In the data below, find the line containing "ATOM 123 C CA", then set down that line and every later line up to and including the line containing "ATOM 131 C CA", exactly.

Records from a collection:
◇ ◇ ◇ ◇ ◇

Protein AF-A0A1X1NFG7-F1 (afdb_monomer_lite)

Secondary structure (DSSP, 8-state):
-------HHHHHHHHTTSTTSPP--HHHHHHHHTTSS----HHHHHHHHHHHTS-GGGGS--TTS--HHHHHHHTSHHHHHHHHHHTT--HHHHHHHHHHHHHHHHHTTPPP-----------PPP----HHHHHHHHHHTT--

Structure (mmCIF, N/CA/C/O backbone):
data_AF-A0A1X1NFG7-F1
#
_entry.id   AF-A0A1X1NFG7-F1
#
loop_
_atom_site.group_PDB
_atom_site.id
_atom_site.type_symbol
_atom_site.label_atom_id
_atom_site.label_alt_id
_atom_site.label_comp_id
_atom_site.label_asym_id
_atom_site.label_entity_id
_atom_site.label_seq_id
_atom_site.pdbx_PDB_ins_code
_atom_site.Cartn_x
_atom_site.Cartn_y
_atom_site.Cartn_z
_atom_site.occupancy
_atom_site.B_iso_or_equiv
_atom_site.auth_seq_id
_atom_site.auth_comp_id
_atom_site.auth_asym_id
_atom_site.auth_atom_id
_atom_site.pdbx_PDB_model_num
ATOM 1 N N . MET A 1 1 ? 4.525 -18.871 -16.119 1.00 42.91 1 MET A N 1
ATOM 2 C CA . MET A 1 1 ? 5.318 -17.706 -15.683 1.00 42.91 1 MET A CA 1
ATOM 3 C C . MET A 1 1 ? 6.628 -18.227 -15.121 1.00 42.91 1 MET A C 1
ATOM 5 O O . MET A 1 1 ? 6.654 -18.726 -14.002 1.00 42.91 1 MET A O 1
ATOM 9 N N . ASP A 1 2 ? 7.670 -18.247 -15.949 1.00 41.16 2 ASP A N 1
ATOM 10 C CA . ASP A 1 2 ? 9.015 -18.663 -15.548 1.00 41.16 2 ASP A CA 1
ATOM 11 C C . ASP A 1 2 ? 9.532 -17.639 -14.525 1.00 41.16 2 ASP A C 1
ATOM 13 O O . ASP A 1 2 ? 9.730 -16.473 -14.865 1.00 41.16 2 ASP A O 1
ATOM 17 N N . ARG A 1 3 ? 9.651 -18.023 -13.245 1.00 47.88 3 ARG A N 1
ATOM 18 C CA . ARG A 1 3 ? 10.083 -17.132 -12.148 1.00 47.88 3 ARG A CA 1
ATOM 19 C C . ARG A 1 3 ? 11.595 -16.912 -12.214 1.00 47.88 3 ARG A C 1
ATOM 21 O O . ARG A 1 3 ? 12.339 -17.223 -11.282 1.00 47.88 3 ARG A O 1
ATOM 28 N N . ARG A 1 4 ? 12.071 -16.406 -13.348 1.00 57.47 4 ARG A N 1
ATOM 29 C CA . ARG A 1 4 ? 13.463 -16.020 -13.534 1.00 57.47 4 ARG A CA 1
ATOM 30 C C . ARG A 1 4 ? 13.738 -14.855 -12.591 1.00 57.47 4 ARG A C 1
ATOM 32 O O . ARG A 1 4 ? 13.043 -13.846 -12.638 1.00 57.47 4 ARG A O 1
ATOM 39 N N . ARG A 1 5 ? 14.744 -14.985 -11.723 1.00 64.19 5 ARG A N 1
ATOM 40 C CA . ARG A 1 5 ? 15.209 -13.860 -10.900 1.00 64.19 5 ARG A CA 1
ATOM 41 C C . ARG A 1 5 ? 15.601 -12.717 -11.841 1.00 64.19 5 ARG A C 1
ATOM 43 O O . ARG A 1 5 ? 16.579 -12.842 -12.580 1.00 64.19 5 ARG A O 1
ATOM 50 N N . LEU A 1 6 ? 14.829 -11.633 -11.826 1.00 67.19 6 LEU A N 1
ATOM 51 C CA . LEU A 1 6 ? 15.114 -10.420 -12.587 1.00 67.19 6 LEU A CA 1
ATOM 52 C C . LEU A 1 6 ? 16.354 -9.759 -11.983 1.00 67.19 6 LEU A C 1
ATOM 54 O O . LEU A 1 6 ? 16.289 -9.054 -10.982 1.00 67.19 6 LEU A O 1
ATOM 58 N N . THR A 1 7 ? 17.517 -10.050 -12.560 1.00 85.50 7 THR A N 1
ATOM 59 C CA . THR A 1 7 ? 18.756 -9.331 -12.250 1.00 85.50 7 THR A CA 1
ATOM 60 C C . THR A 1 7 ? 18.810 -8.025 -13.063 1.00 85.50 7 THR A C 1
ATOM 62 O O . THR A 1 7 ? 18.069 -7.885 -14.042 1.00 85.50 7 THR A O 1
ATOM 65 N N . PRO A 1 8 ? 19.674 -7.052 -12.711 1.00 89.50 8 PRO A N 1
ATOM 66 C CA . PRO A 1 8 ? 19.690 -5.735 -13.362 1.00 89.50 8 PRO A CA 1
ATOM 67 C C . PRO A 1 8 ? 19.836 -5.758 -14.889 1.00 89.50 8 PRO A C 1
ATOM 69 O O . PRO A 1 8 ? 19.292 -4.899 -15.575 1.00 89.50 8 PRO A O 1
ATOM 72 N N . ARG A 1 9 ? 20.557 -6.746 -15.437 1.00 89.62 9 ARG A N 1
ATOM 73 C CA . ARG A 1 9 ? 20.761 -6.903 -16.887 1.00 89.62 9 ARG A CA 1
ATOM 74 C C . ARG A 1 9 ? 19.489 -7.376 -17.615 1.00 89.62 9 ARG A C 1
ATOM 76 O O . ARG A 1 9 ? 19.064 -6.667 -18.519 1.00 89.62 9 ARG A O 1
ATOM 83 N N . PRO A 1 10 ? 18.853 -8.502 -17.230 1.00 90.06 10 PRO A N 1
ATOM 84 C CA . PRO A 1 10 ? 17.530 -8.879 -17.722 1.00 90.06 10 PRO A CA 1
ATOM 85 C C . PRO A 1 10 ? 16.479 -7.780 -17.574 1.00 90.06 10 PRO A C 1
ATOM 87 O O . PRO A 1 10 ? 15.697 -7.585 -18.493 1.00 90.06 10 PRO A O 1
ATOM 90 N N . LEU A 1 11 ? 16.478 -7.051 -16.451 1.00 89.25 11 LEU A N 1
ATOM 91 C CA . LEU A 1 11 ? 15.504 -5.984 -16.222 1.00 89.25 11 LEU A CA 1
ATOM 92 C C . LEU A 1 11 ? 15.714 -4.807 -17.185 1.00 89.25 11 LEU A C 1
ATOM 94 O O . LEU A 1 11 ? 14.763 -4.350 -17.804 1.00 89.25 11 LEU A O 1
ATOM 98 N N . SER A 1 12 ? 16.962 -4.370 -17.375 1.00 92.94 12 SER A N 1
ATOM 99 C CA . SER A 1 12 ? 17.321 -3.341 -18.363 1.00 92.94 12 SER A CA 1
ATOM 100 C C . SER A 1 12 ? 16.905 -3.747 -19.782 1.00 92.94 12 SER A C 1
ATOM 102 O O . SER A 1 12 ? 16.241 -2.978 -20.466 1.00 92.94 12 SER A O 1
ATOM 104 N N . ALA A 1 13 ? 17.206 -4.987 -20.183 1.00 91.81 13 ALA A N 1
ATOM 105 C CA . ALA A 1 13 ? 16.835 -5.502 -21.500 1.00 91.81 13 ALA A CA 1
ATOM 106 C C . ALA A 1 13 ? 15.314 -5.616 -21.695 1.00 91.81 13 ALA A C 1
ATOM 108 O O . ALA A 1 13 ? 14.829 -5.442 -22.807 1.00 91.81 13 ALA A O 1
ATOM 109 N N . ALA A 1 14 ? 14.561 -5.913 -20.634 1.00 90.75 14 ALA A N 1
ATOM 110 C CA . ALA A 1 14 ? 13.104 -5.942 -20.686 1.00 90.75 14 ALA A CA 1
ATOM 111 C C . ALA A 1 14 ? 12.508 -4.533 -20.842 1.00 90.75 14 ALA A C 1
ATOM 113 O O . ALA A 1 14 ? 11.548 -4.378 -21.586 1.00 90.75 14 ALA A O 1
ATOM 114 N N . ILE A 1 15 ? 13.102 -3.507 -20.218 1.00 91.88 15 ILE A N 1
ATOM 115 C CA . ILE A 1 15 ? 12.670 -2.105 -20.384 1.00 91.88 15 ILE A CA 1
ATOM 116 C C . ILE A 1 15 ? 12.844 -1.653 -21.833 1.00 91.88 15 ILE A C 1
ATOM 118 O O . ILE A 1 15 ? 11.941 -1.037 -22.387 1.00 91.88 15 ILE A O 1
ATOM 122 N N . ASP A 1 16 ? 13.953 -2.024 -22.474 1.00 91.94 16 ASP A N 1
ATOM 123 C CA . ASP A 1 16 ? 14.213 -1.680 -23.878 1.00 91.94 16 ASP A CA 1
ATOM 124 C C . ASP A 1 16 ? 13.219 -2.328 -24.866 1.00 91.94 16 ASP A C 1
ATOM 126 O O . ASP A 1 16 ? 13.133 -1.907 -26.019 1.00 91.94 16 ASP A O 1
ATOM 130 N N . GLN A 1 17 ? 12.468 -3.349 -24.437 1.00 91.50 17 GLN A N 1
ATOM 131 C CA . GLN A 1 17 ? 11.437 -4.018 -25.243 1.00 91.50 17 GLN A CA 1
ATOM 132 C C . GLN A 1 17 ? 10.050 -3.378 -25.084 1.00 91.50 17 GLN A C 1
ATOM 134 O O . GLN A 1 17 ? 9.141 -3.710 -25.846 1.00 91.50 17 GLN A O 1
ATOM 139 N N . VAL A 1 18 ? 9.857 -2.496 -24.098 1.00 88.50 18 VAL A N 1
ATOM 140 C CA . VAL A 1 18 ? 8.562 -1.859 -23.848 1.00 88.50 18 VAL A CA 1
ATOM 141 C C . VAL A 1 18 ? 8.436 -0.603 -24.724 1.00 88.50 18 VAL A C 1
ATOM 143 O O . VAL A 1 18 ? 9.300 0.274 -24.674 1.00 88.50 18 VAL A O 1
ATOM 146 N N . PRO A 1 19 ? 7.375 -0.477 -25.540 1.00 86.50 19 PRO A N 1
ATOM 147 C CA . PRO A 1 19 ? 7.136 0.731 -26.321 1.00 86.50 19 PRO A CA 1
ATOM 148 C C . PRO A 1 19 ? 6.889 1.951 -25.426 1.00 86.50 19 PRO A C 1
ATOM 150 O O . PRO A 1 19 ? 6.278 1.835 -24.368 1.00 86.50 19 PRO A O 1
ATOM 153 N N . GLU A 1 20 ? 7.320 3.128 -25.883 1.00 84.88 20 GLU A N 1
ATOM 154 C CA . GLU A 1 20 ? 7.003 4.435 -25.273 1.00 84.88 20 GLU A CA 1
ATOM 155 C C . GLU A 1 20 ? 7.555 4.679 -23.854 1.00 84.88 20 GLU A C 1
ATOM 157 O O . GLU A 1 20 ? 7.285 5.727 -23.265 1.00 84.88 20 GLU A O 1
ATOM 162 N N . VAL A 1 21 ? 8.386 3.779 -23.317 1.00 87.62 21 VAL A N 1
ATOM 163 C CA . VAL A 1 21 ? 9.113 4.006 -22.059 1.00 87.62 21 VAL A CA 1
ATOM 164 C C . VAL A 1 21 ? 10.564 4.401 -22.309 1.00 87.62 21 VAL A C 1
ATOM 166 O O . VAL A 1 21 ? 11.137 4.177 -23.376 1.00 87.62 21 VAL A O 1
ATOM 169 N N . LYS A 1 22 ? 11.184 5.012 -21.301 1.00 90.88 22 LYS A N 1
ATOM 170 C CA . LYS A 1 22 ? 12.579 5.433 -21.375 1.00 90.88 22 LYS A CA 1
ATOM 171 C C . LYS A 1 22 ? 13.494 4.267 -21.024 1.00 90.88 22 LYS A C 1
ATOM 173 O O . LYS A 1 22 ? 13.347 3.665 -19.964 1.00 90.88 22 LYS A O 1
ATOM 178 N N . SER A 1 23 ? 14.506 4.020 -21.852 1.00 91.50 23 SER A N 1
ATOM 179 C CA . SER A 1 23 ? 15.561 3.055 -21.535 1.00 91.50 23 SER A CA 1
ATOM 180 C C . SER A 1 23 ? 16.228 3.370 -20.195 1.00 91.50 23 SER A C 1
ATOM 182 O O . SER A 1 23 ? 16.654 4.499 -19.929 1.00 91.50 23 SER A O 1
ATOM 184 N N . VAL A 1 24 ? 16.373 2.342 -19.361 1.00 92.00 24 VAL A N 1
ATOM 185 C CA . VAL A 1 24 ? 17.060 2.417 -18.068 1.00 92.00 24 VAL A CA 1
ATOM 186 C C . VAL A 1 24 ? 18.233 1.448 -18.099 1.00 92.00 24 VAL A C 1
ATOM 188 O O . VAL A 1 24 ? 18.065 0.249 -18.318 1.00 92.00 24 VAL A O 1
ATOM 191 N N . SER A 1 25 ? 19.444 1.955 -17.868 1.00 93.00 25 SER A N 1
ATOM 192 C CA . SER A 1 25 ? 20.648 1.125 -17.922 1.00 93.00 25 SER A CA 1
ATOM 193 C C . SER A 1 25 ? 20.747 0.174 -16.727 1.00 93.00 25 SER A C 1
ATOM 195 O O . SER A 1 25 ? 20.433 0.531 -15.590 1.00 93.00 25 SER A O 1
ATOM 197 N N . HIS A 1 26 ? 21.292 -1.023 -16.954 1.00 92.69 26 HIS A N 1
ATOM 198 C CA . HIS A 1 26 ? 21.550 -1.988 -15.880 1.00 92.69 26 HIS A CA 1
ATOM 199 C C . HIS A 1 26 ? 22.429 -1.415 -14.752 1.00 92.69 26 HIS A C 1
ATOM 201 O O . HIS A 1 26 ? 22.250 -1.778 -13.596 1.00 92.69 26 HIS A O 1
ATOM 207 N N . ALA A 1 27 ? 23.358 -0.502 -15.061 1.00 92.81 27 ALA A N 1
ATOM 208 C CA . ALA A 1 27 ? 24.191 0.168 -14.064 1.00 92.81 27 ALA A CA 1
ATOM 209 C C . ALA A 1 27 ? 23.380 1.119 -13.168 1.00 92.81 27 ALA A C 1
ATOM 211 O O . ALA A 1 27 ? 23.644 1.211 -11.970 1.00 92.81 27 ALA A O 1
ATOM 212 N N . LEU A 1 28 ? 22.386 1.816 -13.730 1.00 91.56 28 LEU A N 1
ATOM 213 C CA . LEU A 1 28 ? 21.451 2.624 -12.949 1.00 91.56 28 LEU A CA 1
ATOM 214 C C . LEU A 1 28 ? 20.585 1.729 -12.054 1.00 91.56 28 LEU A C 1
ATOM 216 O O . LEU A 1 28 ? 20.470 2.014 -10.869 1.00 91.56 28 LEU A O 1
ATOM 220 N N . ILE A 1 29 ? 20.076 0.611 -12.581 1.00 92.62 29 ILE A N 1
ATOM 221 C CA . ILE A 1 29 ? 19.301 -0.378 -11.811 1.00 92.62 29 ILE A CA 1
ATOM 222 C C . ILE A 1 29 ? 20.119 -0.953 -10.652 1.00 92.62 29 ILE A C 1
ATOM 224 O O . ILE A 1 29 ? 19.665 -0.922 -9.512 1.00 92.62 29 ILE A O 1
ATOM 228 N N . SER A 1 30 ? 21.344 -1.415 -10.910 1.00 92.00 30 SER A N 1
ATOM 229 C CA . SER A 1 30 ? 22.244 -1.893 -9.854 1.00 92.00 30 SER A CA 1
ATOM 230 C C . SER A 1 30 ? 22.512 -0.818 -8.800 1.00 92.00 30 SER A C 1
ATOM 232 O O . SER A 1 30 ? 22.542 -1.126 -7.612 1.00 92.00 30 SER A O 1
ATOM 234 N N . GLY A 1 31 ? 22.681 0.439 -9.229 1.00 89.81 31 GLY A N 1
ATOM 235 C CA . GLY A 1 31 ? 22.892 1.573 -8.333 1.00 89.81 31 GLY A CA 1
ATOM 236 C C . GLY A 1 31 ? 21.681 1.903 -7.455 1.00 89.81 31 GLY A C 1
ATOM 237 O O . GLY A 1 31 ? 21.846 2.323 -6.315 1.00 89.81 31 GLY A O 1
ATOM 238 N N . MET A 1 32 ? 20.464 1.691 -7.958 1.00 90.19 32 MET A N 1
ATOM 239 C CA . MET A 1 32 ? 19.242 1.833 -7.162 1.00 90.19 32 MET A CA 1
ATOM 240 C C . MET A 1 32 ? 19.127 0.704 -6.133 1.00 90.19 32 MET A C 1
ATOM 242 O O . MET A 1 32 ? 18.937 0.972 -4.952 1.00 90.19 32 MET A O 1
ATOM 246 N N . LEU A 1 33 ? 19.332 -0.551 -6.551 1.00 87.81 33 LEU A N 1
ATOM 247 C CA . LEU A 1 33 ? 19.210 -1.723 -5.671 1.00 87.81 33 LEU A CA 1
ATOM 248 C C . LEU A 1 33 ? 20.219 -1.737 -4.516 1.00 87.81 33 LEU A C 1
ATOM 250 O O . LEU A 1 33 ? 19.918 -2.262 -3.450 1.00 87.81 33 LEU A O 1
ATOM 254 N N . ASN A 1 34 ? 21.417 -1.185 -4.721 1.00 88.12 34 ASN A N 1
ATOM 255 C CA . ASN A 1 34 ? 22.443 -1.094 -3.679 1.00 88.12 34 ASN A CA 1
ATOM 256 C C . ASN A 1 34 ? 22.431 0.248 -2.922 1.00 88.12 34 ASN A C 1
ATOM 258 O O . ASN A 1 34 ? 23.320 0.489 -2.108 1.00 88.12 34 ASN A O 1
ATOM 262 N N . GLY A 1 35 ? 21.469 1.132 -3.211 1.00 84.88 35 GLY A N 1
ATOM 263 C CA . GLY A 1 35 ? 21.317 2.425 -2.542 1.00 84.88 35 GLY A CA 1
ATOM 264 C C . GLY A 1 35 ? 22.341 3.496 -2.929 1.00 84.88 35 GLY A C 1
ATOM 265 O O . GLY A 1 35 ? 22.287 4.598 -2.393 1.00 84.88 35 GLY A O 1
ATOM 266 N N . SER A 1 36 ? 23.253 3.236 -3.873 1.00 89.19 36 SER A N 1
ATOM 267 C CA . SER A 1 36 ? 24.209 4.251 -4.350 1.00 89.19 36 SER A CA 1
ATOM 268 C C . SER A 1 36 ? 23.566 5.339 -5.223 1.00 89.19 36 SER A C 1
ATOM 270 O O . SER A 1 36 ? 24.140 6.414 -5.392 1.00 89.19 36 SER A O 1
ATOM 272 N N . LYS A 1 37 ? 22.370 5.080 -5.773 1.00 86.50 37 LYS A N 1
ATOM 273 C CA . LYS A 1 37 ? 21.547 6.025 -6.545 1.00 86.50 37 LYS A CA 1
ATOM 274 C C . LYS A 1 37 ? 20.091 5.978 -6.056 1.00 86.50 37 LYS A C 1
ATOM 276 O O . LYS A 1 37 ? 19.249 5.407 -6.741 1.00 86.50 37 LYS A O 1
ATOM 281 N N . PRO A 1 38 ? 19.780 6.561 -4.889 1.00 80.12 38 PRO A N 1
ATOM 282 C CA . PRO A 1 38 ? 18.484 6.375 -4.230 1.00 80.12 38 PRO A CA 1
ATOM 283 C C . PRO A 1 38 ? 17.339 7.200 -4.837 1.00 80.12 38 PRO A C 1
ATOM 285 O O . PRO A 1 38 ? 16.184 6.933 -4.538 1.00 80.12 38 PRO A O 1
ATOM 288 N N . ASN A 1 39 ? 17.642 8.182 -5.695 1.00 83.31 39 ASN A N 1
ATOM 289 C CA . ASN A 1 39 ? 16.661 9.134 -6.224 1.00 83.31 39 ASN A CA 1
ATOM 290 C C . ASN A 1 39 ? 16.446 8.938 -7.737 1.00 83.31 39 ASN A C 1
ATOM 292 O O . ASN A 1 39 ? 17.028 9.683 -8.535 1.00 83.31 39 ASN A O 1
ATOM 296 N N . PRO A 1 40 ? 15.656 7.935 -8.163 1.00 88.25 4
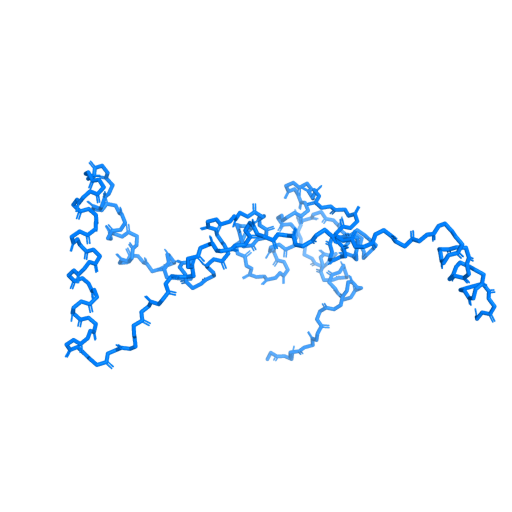0 PRO A N 1
ATOM 297 C CA . PRO A 1 40 ? 15.277 7.790 -9.562 1.00 88.25 40 PRO A CA 1
ATOM 298 C C . PRO A 1 40 ? 14.379 8.938 -10.030 1.00 88.25 40 PRO A C 1
ATOM 300 O O . PRO A 1 40 ? 13.618 9.521 -9.262 1.00 88.25 40 PRO A O 1
ATOM 303 N N . THR A 1 41 ? 14.436 9.245 -11.327 1.00 89.94 41 THR A N 1
ATOM 304 C CA . THR A 1 41 ? 13.482 10.178 -11.942 1.00 89.94 41 THR A CA 1
ATOM 305 C C . THR A 1 41 ? 12.103 9.531 -12.079 1.00 89.94 41 THR A C 1
ATOM 307 O O . THR A 1 41 ? 11.995 8.307 -12.173 1.00 89.94 41 THR A O 1
ATOM 310 N N . THR A 1 42 ? 11.049 10.341 -12.204 1.00 88.69 42 THR A N 1
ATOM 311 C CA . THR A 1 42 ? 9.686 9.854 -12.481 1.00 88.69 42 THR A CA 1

◇ ◇ ◇ ◇ ◇

> Answer:
ATOM 123 C CA . ASP A 1 16 ? 14.213 -1.680 -23.878 1.00 91.94 16 ASP A CA 1
ATOM 124 C C . ASP A 1 16 ? 13.219 -2.328 -24.866 1.00 91.94 16 ASP A C 1
ATOM 126 O O . ASP A 1 16 ? 13.133 -1.907 -26.019 1.00 91.94 16 ASP A O 1
ATOM 130 N N . GLN A 1 17 ? 12.468 -3.349 -24.437 1.00 91.50 17 GLN A N 1
ATOM 131 C CA . GLN A 1 17 ? 11.437 -4.018 -25.243 1.00 91.50 17 GLN A CA 1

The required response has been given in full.